Data entries:
================
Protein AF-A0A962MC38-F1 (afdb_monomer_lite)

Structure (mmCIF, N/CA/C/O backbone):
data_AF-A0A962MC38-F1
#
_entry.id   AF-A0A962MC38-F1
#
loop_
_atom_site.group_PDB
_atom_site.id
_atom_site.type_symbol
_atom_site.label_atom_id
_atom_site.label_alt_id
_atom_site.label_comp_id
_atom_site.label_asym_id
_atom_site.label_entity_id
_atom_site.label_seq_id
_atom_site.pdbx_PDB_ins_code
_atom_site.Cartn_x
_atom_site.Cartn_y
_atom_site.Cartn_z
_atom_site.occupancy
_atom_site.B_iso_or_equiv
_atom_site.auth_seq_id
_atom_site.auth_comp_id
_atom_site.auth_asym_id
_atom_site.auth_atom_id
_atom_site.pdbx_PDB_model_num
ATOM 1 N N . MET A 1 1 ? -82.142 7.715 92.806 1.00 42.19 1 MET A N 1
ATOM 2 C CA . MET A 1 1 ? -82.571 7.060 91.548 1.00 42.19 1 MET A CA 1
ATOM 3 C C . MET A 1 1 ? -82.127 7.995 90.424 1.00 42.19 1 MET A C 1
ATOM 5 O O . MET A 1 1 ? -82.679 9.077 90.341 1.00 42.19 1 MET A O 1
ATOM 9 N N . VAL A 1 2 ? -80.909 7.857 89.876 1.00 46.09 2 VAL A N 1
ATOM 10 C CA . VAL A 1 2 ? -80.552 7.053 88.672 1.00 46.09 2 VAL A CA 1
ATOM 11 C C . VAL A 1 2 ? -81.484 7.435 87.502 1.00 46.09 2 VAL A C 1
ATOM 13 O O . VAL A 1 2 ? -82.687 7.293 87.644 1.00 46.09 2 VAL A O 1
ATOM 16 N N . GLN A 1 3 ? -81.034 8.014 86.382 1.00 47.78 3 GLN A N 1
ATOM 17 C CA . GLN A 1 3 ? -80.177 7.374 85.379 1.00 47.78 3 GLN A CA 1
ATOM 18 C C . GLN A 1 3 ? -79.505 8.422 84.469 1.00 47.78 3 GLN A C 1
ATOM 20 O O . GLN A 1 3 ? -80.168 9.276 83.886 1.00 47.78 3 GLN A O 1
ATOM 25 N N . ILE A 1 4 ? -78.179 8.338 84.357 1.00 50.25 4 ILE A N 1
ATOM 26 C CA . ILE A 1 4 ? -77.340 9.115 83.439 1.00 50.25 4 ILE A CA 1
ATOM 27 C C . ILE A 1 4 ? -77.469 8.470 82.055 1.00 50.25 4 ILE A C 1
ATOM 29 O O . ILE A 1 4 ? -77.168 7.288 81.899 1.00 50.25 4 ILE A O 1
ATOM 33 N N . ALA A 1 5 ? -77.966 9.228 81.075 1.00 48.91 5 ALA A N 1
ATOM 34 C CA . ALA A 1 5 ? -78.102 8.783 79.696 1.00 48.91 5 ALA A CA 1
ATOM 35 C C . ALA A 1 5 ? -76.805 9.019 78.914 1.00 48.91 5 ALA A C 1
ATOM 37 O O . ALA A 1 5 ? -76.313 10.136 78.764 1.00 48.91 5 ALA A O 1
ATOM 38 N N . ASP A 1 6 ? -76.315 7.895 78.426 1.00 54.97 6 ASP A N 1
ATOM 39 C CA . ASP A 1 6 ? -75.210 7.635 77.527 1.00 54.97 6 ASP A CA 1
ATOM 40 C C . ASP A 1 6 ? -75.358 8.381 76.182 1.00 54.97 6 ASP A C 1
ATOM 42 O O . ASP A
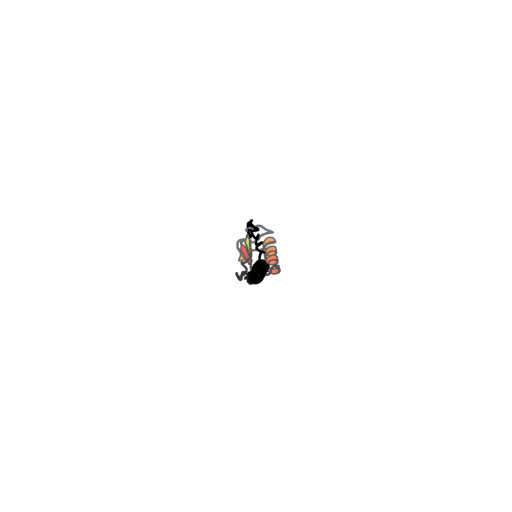 1 6 ? -76.377 8.251 75.498 1.00 54.97 6 ASP A O 1
ATOM 46 N N . ARG A 1 7 ? -74.347 9.167 75.783 1.00 57.44 7 ARG A N 1
ATOM 47 C CA . ARG A 1 7 ? -74.167 9.643 74.399 1.00 57.44 7 ARG A CA 1
ATOM 48 C C . ARG A 1 7 ? -72.685 9.700 74.026 1.00 57.44 7 ARG A C 1
ATOM 50 O O . ARG A 1 7 ? -72.042 10.741 74.077 1.00 57.44 7 ARG A O 1
ATOM 57 N N . LEU A 1 8 ? -72.195 8.535 73.606 1.00 56.72 8 LEU A N 1
ATOM 58 C CA . LEU A 1 8 ? -71.380 8.311 72.405 1.00 56.72 8 LEU A CA 1
ATOM 59 C C . LEU A 1 8 ? -70.270 9.338 72.119 1.00 56.72 8 LEU A C 1
ATOM 61 O O . LEU A 1 8 ? -70.361 10.130 71.181 1.00 56.72 8 LEU A O 1
ATOM 65 N N . ALA A 1 9 ? -69.160 9.227 72.843 1.00 56.09 9 ALA A N 1
ATOM 66 C CA . ALA A 1 9 ? -67.867 9.704 72.364 1.00 56.09 9 ALA A CA 1
ATOM 67 C C . ALA A 1 9 ? -67.098 8.517 71.759 1.00 56.09 9 ALA A C 1
ATOM 69 O O . ALA A 1 9 ? -66.422 7.768 72.462 1.00 56.09 9 ALA A O 1
ATOM 70 N N . PHE A 1 10 ? -67.228 8.311 70.446 1.00 58.88 10 PHE A N 1
ATOM 71 C CA . PHE A 1 10 ? -66.391 7.358 69.713 1.00 58.88 10 PHE A CA 1
ATOM 72 C C . PHE A 1 10 ? -64.936 7.861 69.683 1.00 58.88 10 PHE A C 1
ATOM 74 O O . PHE A 1 10 ? -64.701 8.985 69.229 1.00 58.88 10 PHE A O 1
ATOM 81 N N . PRO A 1 11 ? -63.934 7.067 70.100 1.00 56.31 11 PRO A N 1
ATOM 82 C CA . PRO A 1 11 ? -62.543 7.465 69.948 1.00 56.31 11 PRO A CA 1
ATOM 83 C C . PRO A 1 11 ? -62.122 7.326 68.478
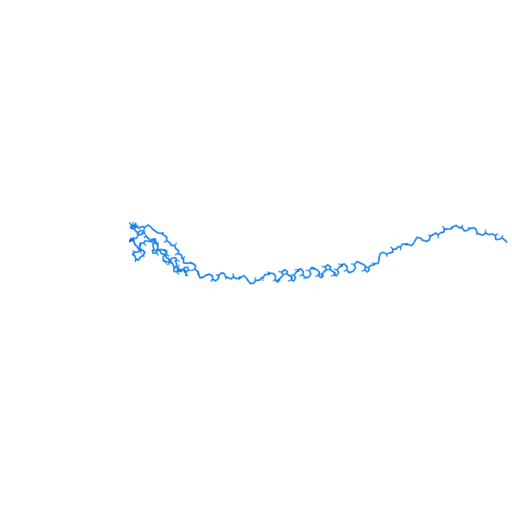 1.00 56.31 11 PRO A C 1
ATOM 85 O O . PRO A 1 11 ? -62.076 6.231 67.919 1.00 56.31 11 PRO A O 1
ATOM 88 N N . ILE A 1 12 ? -61.781 8.450 67.843 1.00 64.19 12 ILE A N 1
ATOM 89 C CA . ILE A 1 12 ? -61.115 8.468 66.535 1.00 64.19 12 ILE A CA 1
ATOM 90 C C . ILE A 1 12 ? -59.675 7.983 66.740 1.00 64.19 12 ILE A C 1
ATOM 92 O O . ILE A 1 12 ? -58.785 8.745 67.116 1.00 64.19 12 ILE A O 1
ATOM 96 N N . VAL A 1 13 ? -59.437 6.697 66.485 1.00 66.69 13 VAL A N 1
ATOM 97 C CA . VAL A 1 13 ? -58.093 6.109 66.459 1.00 66.69 13 VAL A CA 1
ATOM 98 C C . VAL A 1 13 ? -57.371 6.596 65.199 1.00 66.69 13 VAL A C 1
ATOM 100 O O . VAL A 1 13 ? -57.574 6.070 64.103 1.00 66.69 13 VAL A O 1
ATOM 103 N N . ARG A 1 14 ? -56.510 7.613 65.327 1.00 63.06 14 ARG A N 1
ATOM 104 C CA . ARG A 1 14 ? -55.592 8.010 64.247 1.00 63.06 14 ARG A CA 1
ATOM 105 C C . ARG A 1 14 ? -54.487 6.957 64.126 1.00 63.06 14 ARG A C 1
ATOM 107 O O . ARG A 1 14 ? -53.621 6.866 64.992 1.00 63.06 14 ARG A O 1
ATOM 114 N N . ARG A 1 15 ? -54.494 6.166 63.048 1.00 65.06 15 ARG A N 1
ATOM 115 C CA . ARG A 1 15 ? -53.364 5.288 62.703 1.00 65.06 15 ARG A CA 1
ATOM 116 C C . ARG A 1 15 ? -52.178 6.157 62.280 1.00 65.06 15 ARG A C 1
ATOM 118 O O . ARG A 1 15 ? -52.205 6.764 61.214 1.00 65.06 15 ARG A O 1
ATOM 125 N N . VAL A 1 16 ? -51.150 6.221 63.120 1.00 65.88 16 VAL A N 1
ATOM 126 C CA . VAL A 1 16 ? -49.858 6.815 62.760 1.00 65.88 16 VAL A CA 1
ATOM 127 C C . VAL A 1 16 ? -49.176 5.860 61.773 1.00 65.88 16 VAL A C 1
ATOM 129 O O . VAL A 1 16 ? -49.003 4.688 62.115 1.00 65.88 16 VAL A O 1
ATOM 132 N N . PRO A 1 17 ? -48.806 6.288 60.553 1.00 57.66 17 PRO A N 1
ATOM 133 C CA . PRO A 1 17 ? -48.036 5.433 59.664 1.00 57.66 17 PRO A CA 1
ATOM 134 C C . PRO A 1 17 ? -46.674 5.149 60.305 1.00 57.66 17 PRO A C 1
ATOM 136 O O . PRO A 1 17 ? -45.922 6.057 60.661 1.00 57.66 17 PRO A O 1
ATOM 139 N N . THR A 1 18 ? -46.376 3.867 60.479 1.00 60.66 18 THR A N 1
ATOM 140 C CA . THR A 1 18 ? -45.171 3.351 61.119 1.00 60.66 18 THR A CA 1
ATOM 141 C C . THR A 1 18 ? -43.934 3.828 60.356 1.00 60.66 18 THR A C 1
ATOM 143 O O . THR A 1 18 ? -43.721 3.463 59.200 1.00 60.66 18 THR A O 1
ATOM 146 N N . VAL A 1 19 ? -43.085 4.626 61.010 1.00 57.25 19 VAL A N 1
ATOM 147 C CA . VAL A 1 19 ? -41.816 5.162 60.470 1.00 57.25 19 VAL A CA 1
ATOM 148 C C . VAL A 1 19 ? -40.920 4.060 59.868 1.00 57.25 19 VAL A C 1
ATOM 150 O O . VAL A 1 19 ? -40.182 4.311 58.916 1.00 57.25 19 VAL A O 1
ATOM 153 N N . ALA A 1 20 ? -41.054 2.819 60.348 1.00 54.47 20 ALA A N 1
ATOM 154 C CA . ALA A 1 20 ? -40.353 1.631 59.862 1.00 54.47 20 ALA A CA 1
ATOM 155 C C . ALA A 1 20 ? -40.573 1.321 58.364 1.00 54.47 20 ALA A C 1
ATOM 157 O O . ALA A 1 20 ? -39.653 0.854 57.696 1.00 54.47 20 ALA A O 1
ATOM 158 N N . ALA A 1 21 ? -41.747 1.634 57.798 1.00 52.28 21 ALA A N 1
ATOM 159 C CA . ALA A 1 21 ? -42.045 1.352 56.389 1.00 52.28 21 ALA A CA 1
ATOM 160 C C . ALA A 1 21 ? -41.248 2.241 55.412 1.00 52.28 21 ALA A C 1
ATOM 162 O O . ALA A 1 21 ? -40.968 1.831 54.286 1.00 52.28 21 ALA A O 1
ATOM 163 N N . ARG A 1 22 ? -40.827 3.442 55.844 1.00 51.19 22 ARG A N 1
ATOM 164 C CA . ARG A 1 22 ? -39.992 4.346 55.028 1.00 51.19 22 ARG A CA 1
ATOM 165 C C . ARG A 1 22 ? -38.519 3.918 54.997 1.00 51.19 22 ARG A C 1
ATOM 167 O O . ARG A 1 22 ? -37.830 4.229 54.031 1.00 51.19 22 ARG A O 1
ATOM 174 N N . GLN A 1 23 ? -38.039 3.186 56.008 1.00 54.88 23 GLN A N 1
ATOM 175 C CA . GLN A 1 23 ? -36.620 2.820 56.134 1.00 54.88 23 GLN A CA 1
ATOM 176 C C . GLN A 1 23 ? -36.213 1.641 55.229 1.00 54.88 23 GLN A C 1
ATOM 178 O O . GLN A 1 23 ? -35.139 1.667 54.630 1.00 54.88 23 GLN A O 1
ATOM 183 N N . ALA A 1 24 ? -37.091 0.649 55.037 1.00 56.41 24 ALA A N 1
ATOM 184 C CA . ALA A 1 24 ? -36.811 -0.519 54.190 1.00 56.41 24 ALA A CA 1
ATOM 185 C C . ALA A 1 24 ? -36.729 -0.184 52.684 1.00 56.41 24 ALA A C 1
ATOM 187 O O . ALA A 1 24 ? -35.935 -0.773 51.947 1.00 56.41 24 ALA A O 1
ATOM 188 N N . ALA A 1 25 ? -37.511 0.797 52.219 1.00 60.47 25 ALA A N 1
ATOM 189 C CA . ALA A 1 25 ? -37.490 1.248 50.825 1.00 60.47 25 ALA A CA 1
ATOM 190 C C . ALA A 1 25 ? -36.190 1.997 50.463 1.00 60.47 25 ALA A C 1
ATOM 192 O O . ALA A 1 25 ? -35.705 1.884 49.336 1.00 60.47 25 ALA A O 1
ATOM 193 N N . GLY A 1 26 ? -35.596 2.716 51.425 1.00 72.50 26 GLY A N 1
ATOM 194 C CA . GLY A 1 26 ? -34.335 3.440 51.237 1.00 72.50 26 GLY A CA 1
ATOM 195 C C . GLY A 1 26 ? -33.139 2.507 51.048 1.00 72.50 26 GLY A C 1
ATOM 196 O O . GLY A 1 26 ? -32.355 2.692 50.117 1.00 72.50 26 GLY A O 1
ATOM 197 N N . LEU A 1 27 ? -33.043 1.456 51.869 1.00 80.06 27 LEU A N 1
ATOM 198 C CA . LEU A 1 27 ? -31.949 0.483 51.800 1.00 80.06 27 LEU A CA 1
ATOM 199 C C . LEU A 1 27 ? -31.968 -0.317 50.489 1.00 80.06 27 LEU A C 1
ATOM 201 O O . LEU A 1 27 ? -30.928 -0.510 49.863 1.00 80.06 27 LEU A O 1
ATOM 205 N N . ARG A 1 28 ? -33.160 -0.719 50.026 1.00 84.94 28 ARG A N 1
ATOM 206 C CA . ARG A 1 28 ? -33.329 -1.417 48.743 1.00 84.94 28 ARG A CA 1
ATOM 207 C C . ARG A 1 28 ? -32.929 -0.539 47.554 1.00 84.94 28 ARG A C 1
ATOM 209 O O . ARG A 1 28 ? -32.291 -1.031 46.631 1.00 84.94 28 ARG A O 1
ATOM 216 N N . SER A 1 29 ? -33.269 0.751 47.590 1.00 86.19 29 SER A N 1
ATOM 217 C CA . SER A 1 29 ? -32.872 1.726 46.564 1.00 86.19 29 SER A CA 1
ATOM 218 C C . SER A 1 29 ? -31.352 1.935 46.522 1.00 86.19 29 SER A C 1
ATOM 220 O O . SER A 1 29 ? -30.761 1.961 45.444 1.00 86.19 29 SER A O 1
ATOM 222 N N . LEU A 1 30 ? -30.702 2.014 47.689 1.00 90.12 30 LEU A N 1
ATOM 223 C CA . LEU A 1 30 ? -29.245 2.135 47.801 1.00 90.12 30 LEU A CA 1
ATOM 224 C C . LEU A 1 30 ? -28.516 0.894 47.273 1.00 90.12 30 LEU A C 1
================
The first line of the entries, the line with "ATOM 35 C C", and every line between them should be retyped exactly, and nothing else.

» **ANSWER TO THIS EXERCISE**
Protein AF-A0A962MC38-F1 (afdb_monomer_lite)

Structure (mmCIF, N/CA/C/O backbone):
data_AF-A0A962MC38-F1
#
_entry.id   AF-A0A962MC38-F1
#
loop_
_atom_site.group_PDB
_atom_site.id
_atom_site.type_symbol
_atom_site.label_atom_id
_atom_site.label_alt_id
_atom_site.label_comp_id
_atom_site.label_asym_id
_atom_site.label_entity_id
_atom_site.label_seq_id
_atom_site.pdbx_PDB_ins_code
_atom_site.Cartn_x
_atom_site.Cartn_y
_atom_site.Cartn_z
_atom_site.occupancy
_atom_site.B_iso_or_equiv
_atom_site.auth_seq_id
_atom_site.auth_comp_id
_atom_site.auth_asym_id
_atom_site.auth_atom_id
_atom_site.pdbx_PDB_model_num
ATOM 1 N N . MET A 1 1 ? -82.142 7.715 92.806 1.00 42.19 1 MET A N 1
ATOM 2 C CA . MET A 1 1 ? -82.571 7.060 91.548 1.00 42.19 1 MET A CA 1
ATOM 3 C C . MET A 1 1 ? -82.127 7.995 90.424 1.00 42.19 1 MET A C 1
ATOM 5 O O . MET A 1 1 ? -82.679 9.077 90.341 1.00 42.19 1 MET A O 1
ATOM 9 N N . VAL A 1 2 ? -80.909 7.857 89.876 1.00 46.09 2 VAL A N 1
ATOM 10 C CA . VAL A 1 2 ? -80.552 7.053 88.672 1.00 46.09 2 VAL A CA 1
ATOM 11 C C . VAL A 1 2 ? -81.484 7.435 87.502 1.00 46.09 2 VAL A C 1
ATOM 13 O O . VAL A 1 2 ? -82.687 7.293 87.644 1.00 46.09 2 VAL A O 1
ATOM 16 N N . GLN A 1 3 ? -81.034 8.014 86.382 1.00 47.78 3 GLN A N 1
ATOM 17 C CA . GLN A 1 3 ? -80.177 7.374 85.379 1.00 47.78 3 GLN A CA 1
ATOM 18 C C . GLN A 1 3 ? -79.505 8.422 84.469 1.00 47.78 3 GLN A C 1
ATOM 20 O O . GLN A 1 3 ? -80.168 9.276 83.886 1.00 47.78 3 GLN A O 1
ATOM 25 N N . ILE A 1 4 ? -78.179 8.338 84.357 1.00 50.25 4 ILE A N 1
ATOM 26 C CA . ILE A 1 4 ? -77.340 9.115 83.439 1.00 50.25 4 ILE A CA 1
ATOM 27 C C . ILE A 1 4 ? -77.469 8.470 82.055 1.00 50.25 4 ILE A C 1
ATOM 29 O O . ILE A 1 4 ? -77.168 7.288 81.899 1.00 50.25 4 ILE A O 1
ATOM 33 N N . ALA A 1 5 ? -77.966 9.228 81.075 1.00 48.91 5 ALA A N 1
ATOM 34 C CA . ALA A 1 5 ? -78.102 8.783 79.696 1.00 48.91 5 ALA A CA 1
ATOM 35 C C . ALA A 1 5 ? -76.805 9.019 78.914 1.00 48.91 5 ALA A C 1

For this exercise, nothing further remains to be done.